A Ticket to Scare: Behind the Scenes of Universal’s Halloween Horror Nights with Creative Director John Murdy

Megan De Lara, Reporter

It’s September and the HorrorDay season is upon us! That means the return of Universal Studio’s Halloween Horror Nights is near. The event happens annually and features hair-raising mazes that are a must for lovers of all things spooky.

Last week, Creative Director John Murdy took us behind the scenes of two mazes featured this year, Ghostbusters and Us.

“I kind of started doing this when I was 10 years old,” Murdy explains. “I started building haunted houses in my parents’ garage. Then I kept doing them and they kept getting more and more elaborate.”

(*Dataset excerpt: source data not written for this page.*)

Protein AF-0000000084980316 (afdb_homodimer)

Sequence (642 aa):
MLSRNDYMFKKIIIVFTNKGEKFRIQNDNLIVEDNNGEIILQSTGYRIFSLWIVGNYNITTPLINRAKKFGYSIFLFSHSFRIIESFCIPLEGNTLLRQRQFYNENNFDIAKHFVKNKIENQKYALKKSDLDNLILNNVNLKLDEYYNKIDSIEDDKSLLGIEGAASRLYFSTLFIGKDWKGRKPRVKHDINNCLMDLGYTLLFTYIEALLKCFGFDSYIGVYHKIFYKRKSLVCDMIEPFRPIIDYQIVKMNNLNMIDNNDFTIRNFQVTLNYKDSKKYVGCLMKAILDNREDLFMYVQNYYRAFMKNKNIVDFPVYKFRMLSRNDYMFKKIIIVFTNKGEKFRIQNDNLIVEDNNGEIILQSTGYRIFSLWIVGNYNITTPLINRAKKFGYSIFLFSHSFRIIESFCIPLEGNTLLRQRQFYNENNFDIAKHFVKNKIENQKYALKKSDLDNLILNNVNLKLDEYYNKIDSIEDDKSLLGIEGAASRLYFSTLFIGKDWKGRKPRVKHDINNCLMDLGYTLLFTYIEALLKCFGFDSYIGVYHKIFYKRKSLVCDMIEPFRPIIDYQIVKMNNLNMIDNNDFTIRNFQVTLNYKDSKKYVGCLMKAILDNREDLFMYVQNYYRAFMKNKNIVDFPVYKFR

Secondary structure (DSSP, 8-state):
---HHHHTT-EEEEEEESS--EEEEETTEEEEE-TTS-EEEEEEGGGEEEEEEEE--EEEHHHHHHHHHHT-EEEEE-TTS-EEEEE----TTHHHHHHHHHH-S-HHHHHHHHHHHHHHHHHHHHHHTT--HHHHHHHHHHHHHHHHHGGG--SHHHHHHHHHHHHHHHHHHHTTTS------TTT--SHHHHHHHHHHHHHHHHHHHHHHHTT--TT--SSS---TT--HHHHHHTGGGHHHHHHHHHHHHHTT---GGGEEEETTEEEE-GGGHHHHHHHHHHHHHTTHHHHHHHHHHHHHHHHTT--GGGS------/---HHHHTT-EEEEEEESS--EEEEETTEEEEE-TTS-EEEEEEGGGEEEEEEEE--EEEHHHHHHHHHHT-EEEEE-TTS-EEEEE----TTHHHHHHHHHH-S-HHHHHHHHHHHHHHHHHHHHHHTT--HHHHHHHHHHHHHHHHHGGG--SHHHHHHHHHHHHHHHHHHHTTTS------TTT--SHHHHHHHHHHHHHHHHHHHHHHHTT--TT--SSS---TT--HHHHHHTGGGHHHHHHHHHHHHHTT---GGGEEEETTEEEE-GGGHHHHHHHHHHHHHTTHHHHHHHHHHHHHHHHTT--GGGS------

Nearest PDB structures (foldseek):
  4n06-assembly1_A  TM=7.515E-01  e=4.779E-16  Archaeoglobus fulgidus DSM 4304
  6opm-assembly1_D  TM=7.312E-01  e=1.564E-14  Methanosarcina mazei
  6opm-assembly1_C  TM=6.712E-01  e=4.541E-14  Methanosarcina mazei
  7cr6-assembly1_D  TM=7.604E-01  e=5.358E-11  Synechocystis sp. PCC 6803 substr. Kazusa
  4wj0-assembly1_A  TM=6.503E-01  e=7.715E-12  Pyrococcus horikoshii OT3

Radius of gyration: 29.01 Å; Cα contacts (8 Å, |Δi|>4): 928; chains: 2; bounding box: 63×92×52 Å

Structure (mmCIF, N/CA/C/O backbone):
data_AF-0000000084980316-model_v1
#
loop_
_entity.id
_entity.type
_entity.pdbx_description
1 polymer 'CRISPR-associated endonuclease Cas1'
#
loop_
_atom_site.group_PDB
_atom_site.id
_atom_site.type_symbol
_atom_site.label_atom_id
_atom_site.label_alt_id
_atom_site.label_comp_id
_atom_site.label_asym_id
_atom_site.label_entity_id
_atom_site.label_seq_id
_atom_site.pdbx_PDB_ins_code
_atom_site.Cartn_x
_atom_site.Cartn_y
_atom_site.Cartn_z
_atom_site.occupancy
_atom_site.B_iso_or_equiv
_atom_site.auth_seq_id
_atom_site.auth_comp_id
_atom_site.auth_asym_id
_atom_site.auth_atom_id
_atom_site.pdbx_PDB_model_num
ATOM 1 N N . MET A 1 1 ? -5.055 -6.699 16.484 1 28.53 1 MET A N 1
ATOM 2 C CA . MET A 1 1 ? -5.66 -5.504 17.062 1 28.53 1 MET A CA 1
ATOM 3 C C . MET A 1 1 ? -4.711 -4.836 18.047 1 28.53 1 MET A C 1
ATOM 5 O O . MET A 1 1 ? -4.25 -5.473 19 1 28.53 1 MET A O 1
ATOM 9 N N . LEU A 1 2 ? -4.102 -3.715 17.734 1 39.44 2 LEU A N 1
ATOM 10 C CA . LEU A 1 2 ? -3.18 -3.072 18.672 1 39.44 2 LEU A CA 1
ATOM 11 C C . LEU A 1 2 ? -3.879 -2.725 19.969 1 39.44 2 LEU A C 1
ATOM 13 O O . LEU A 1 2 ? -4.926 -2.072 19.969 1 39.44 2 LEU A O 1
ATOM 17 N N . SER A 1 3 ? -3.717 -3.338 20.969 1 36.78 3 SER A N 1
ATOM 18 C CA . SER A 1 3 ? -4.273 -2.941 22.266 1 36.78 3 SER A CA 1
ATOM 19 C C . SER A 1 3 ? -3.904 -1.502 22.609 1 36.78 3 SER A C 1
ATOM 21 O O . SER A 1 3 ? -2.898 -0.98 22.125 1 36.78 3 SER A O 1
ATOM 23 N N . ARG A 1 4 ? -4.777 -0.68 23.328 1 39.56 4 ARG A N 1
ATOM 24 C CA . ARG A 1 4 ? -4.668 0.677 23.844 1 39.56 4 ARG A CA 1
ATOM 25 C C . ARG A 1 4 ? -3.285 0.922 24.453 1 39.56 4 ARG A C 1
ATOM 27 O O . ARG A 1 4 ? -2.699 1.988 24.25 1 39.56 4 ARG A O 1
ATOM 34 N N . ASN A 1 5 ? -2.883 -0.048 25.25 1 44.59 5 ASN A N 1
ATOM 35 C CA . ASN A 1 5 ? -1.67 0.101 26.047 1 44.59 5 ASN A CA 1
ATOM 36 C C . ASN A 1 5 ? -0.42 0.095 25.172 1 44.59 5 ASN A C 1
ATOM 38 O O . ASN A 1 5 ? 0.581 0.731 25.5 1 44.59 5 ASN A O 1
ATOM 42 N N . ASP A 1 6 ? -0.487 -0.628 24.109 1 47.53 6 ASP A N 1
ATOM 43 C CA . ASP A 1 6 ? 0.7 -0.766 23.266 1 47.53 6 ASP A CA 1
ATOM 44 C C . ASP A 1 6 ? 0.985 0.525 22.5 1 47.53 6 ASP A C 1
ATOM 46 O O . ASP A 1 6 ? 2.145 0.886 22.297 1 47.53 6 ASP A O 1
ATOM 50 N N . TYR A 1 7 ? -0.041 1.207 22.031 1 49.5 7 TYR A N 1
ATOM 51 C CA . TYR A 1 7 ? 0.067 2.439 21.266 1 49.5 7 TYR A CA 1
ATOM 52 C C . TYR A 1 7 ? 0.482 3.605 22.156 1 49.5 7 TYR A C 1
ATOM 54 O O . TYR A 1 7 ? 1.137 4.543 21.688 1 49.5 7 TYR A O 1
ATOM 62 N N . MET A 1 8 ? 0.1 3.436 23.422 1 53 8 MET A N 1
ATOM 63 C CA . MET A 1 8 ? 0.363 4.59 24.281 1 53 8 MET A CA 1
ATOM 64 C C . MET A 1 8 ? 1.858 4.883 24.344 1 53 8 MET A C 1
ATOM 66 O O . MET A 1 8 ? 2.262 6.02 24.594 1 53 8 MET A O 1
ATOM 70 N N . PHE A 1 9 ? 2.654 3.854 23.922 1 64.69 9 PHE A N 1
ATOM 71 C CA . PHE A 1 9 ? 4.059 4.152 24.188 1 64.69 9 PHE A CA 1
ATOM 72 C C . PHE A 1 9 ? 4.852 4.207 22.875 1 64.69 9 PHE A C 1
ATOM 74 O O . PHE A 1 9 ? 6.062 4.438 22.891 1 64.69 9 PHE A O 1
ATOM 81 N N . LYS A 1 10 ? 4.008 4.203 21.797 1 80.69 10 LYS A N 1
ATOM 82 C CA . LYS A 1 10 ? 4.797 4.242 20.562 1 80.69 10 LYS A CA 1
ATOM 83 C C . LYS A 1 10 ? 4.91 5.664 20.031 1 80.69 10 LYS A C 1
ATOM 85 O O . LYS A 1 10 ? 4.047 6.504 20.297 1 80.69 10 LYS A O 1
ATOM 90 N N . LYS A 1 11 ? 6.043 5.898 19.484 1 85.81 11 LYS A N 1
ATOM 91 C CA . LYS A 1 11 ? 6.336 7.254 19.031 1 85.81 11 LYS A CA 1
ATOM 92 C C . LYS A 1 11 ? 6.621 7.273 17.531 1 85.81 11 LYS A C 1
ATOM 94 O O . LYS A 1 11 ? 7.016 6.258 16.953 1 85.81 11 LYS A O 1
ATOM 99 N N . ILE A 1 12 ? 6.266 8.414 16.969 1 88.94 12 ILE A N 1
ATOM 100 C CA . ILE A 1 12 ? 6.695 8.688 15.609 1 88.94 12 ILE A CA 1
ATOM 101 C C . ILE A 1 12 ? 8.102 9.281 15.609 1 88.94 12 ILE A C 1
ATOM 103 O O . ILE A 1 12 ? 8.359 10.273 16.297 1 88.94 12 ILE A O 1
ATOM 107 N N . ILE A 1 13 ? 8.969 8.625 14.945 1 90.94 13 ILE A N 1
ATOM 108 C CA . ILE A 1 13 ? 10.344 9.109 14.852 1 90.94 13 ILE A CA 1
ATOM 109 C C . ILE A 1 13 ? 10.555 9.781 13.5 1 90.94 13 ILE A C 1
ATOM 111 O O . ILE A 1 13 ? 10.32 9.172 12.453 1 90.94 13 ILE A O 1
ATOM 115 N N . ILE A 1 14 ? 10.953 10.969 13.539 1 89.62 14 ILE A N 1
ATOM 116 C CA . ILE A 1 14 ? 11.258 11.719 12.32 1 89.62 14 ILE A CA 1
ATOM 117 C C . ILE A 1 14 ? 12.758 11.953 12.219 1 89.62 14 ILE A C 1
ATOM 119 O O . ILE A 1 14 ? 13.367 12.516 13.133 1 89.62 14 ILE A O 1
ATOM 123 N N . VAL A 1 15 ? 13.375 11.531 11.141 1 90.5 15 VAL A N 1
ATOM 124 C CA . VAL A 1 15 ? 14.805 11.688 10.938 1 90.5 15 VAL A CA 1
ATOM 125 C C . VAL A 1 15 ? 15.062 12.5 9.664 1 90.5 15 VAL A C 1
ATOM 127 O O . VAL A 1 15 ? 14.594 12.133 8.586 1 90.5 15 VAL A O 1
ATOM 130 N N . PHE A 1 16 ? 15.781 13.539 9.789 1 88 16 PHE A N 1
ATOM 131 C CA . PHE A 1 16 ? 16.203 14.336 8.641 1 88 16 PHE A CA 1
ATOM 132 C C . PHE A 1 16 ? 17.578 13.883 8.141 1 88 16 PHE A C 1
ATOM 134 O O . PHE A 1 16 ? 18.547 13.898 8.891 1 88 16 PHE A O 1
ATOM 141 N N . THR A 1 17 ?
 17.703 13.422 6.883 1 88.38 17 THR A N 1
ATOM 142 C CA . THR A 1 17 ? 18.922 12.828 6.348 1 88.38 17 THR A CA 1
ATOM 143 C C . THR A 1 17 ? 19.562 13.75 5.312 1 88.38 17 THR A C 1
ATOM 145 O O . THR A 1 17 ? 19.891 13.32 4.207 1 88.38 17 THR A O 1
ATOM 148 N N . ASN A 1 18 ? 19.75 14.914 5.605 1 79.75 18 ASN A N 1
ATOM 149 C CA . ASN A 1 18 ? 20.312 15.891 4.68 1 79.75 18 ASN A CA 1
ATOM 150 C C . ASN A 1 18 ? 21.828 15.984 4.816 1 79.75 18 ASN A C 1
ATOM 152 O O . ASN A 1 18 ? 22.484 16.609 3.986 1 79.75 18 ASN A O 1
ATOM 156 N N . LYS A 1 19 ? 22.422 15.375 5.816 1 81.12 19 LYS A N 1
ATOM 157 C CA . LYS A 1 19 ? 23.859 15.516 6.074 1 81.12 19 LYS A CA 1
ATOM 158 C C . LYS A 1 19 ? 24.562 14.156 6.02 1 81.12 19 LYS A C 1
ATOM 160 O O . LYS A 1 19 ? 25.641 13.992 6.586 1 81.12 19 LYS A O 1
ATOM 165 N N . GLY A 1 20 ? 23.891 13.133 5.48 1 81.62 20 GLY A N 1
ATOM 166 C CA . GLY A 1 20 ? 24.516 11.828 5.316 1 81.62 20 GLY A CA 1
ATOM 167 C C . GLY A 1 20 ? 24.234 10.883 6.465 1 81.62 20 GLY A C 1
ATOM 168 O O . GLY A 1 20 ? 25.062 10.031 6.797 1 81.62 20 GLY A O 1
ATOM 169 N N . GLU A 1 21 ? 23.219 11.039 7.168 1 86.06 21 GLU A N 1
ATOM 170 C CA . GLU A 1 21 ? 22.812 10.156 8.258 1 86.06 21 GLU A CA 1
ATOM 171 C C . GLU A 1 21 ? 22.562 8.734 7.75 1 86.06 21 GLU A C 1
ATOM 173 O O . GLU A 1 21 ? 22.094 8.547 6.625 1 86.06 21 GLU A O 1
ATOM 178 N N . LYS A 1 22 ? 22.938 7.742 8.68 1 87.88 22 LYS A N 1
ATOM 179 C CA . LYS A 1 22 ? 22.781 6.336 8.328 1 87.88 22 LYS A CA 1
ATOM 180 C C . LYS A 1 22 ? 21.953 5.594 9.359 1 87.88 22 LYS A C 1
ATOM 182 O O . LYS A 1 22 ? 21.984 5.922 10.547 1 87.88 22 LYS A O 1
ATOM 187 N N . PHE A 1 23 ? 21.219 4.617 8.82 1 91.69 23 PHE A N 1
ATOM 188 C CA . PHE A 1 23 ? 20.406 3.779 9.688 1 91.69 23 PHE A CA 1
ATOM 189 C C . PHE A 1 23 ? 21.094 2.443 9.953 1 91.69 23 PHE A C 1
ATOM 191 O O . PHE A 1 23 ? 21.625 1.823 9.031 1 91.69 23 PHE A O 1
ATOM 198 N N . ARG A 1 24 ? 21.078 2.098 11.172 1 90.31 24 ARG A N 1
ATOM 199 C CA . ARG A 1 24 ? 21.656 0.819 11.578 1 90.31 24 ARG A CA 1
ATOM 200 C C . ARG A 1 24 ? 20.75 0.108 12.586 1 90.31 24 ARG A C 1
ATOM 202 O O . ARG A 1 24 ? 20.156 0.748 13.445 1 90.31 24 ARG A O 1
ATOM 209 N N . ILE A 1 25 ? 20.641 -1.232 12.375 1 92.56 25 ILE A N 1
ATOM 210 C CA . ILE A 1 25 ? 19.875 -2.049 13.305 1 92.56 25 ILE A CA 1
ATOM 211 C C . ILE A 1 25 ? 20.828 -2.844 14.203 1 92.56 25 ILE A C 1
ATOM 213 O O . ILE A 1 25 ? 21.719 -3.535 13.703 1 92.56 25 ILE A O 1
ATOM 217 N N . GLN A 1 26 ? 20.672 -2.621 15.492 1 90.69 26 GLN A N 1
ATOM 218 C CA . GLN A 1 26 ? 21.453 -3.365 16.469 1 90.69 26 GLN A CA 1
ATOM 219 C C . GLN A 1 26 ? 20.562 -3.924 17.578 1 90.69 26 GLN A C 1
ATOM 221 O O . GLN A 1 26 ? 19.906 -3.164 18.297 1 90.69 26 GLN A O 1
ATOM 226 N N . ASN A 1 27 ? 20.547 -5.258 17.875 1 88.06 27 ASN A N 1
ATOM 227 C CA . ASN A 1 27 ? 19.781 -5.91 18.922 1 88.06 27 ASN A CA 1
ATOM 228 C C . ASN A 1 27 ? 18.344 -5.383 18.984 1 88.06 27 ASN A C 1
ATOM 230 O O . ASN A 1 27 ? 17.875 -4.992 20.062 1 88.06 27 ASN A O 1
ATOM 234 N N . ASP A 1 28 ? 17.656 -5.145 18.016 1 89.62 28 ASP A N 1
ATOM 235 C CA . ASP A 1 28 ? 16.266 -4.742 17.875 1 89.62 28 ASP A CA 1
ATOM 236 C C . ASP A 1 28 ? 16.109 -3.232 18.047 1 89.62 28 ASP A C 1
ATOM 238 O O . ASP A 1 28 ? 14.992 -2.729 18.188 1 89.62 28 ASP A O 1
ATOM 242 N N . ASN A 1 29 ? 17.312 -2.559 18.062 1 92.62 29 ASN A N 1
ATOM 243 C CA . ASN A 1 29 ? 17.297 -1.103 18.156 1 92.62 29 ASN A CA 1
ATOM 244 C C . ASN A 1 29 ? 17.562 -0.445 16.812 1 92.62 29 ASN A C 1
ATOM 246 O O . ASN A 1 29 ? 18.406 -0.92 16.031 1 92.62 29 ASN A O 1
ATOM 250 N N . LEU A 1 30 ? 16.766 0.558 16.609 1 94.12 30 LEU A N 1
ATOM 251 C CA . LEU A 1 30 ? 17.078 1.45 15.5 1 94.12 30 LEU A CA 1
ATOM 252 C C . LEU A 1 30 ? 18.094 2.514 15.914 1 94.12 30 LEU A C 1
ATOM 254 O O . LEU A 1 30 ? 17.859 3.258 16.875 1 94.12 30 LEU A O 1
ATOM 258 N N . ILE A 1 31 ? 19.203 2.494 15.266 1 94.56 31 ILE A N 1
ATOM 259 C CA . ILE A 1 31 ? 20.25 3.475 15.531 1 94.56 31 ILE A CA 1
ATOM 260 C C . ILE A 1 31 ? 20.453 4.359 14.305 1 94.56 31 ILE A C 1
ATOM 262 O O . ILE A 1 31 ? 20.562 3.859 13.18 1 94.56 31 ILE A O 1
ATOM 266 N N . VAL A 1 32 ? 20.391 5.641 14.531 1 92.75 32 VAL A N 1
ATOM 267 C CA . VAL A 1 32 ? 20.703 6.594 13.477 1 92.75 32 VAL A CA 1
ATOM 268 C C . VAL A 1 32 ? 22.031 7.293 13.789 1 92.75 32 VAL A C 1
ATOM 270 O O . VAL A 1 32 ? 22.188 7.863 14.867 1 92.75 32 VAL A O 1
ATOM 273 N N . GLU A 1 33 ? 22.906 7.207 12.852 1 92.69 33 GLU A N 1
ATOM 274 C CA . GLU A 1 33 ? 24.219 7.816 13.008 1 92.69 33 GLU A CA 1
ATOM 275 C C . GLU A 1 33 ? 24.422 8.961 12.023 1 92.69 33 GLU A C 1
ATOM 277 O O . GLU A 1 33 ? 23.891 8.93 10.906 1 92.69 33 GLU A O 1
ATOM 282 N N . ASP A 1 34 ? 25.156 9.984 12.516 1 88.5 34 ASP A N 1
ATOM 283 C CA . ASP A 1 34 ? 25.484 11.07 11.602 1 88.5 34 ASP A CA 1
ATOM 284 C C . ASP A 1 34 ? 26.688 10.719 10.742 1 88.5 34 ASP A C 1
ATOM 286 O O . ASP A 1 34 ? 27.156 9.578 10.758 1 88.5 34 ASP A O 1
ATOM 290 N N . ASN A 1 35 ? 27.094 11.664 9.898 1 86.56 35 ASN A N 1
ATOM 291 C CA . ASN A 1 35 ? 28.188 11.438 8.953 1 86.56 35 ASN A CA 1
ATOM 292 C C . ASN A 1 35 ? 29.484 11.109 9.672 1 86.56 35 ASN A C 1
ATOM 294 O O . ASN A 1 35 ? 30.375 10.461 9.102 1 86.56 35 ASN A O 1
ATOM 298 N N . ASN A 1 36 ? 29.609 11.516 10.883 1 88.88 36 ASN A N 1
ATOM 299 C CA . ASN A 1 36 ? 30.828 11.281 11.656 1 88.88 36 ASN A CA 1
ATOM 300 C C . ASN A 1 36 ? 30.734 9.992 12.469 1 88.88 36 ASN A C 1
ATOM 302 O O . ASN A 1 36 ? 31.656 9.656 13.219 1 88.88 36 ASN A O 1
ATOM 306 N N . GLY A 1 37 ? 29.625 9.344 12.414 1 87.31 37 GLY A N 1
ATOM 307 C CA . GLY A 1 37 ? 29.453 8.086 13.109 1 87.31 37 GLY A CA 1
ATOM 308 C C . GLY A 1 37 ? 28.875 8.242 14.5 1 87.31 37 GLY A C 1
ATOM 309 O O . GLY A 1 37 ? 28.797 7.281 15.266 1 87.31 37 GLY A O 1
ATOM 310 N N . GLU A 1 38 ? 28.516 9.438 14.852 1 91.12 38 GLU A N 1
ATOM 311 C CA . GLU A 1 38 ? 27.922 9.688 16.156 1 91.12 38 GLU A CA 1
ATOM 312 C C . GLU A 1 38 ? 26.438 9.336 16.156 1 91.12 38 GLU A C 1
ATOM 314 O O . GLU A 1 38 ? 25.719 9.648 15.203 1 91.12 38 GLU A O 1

Fast forward to the present where Murdy stands in front of the Ghostbusters maze. In the daylight, it looks like the bustling set of a movie. There are workers talking, the sound of tools falling, black plastic and wood here and there. Also, it is hot – extremely hot; no darkness from the night to cool the senses. Parked outside of the maze is a taxi cab, which will provide a photo opportunity with the “taxi cab ghost” for attendees while they wait in line.

A mix of old and new, funny and scary

Inspiration stems mainly from the original 1984 film, but expect “easter eggs” from Ghostbusters 2 and Ghostbusters 2016 to make their appearance. One highlight worth mentioning is the Containment Chamber’s Spirit Realm, which maze-goers will get to walk through.

Photo by Jesus Manriquez
We Got One! Ghosts, new and old, hanging around The Spirit Realm.

“In the original screenplay, there was the idea that they can look inside the Containment Chamber and they could see what was going on,” Murdy explains while standing next to a replica of the film’s Containment Unit. “We liked that idea, so I took it to the director of Ghostbusters and I said, ‘If I was a fan, I would want to go inside the Containment Chamber, I wouldn’t just want to see it,’ So that’s what we’re doing.”

The movie, unlike the others the attractions are based on, is “a comedy with horror elements,” as Murdy described. This made deciding what scenes to feature in the maze difficult. To evoke terror, Murdy and his team had to find the balance between iconic, memorable and funny scenes with those that scare at the same time. After re-watching and thoroughly dissecting the films, the mission was accomplished.

“When you break Ghostbusters down, there are so many characters, especially when you bring them in from all three films in the franchise… We thought it had the opportunity to be both true to Ghostbusters and a fun, scary experience.”

Jesus Manriquez
Who You Gonna Call? Creative Director John Murdy explains the use of embedded LED lights used to creative Proton Pack streams inside the Ghostbusters maze.

Many of the scares are successful due to their practicality. Old illusions like the Pepper Ghost trick, puppeteers, LED lights and fluorescent paints, are highly effective. Even Slimer, also featured in the maze, will come to life through optical illusions similar to those used in the Ghostbusters film. So Ray Stantz’s Proton Pack will seem like a real device and not a prop – don’t cross the streams!

Face-to-face with “The Tethered”

When it came to creating the Us maze, based on Jordan Peele’s 2019 film, extreme detail was the key to scare-success. The attraction looks like it was pulled directly from the screen and placed onto Universal’s lot. Peele’s company, Monkeypaw Productions, worked closely with Murdy and his team to ensure perfection.

Image Courtesy of Google
We Can Get Crazy. A scene from Jordan Peele’s 2019 psychological horror film, Us.

“[Us is] primarily a psychological horror. It’s a challenging property to translate into a live experience because there’s so many layers to it. Every time you go back and watch [the film], you see different stuff.”

At one point, Murdy went through 40,000 pictures from the movie to gather reference for costumes, the set and characters.

“This is pretty darn spot-on to the movie,” Murdy says. “Our props and dressing team…they had to go out and find all this stuff. We have a massive warehouse off-site that’s kind of like a big prop department.”

One of the areas haunt-goers will walk through is the Tyler Family’s home. In the film, the family ends up murdered and sprawled out on the floor. The way the prop bodies are placed in the maze, particularly the twins, is identical to the actors in the film.

“Lots of things in Jordan’s movie are referencing other horror movies,” Murdy states. “This particular scene he’s referencing The Shining, it’s the twins from [the film]. They’re actually posed identical to the twins in The Shining. So that was really important to Jordan, we had to make sure they were posed exactly the same.”

The prop twin faces are also sculpted to match the real-life actors. In addition, the team also choreographed scenes so their scare-actors match the movements of the actors in the film.

Spooks all year round

While this year’s Horror Night fun is just about to begin, Murdy is already in the early stages of planning for next year.

“We’ve already kind of figured out our slate for next year,” he says.

Do we get a little taste of what to expect?

“No,” Murdy says in true scare-actor fashion, “I’d have to kill you.”

Universal’s Halloween Horror Nights officially opens September 13 and runs until November 3.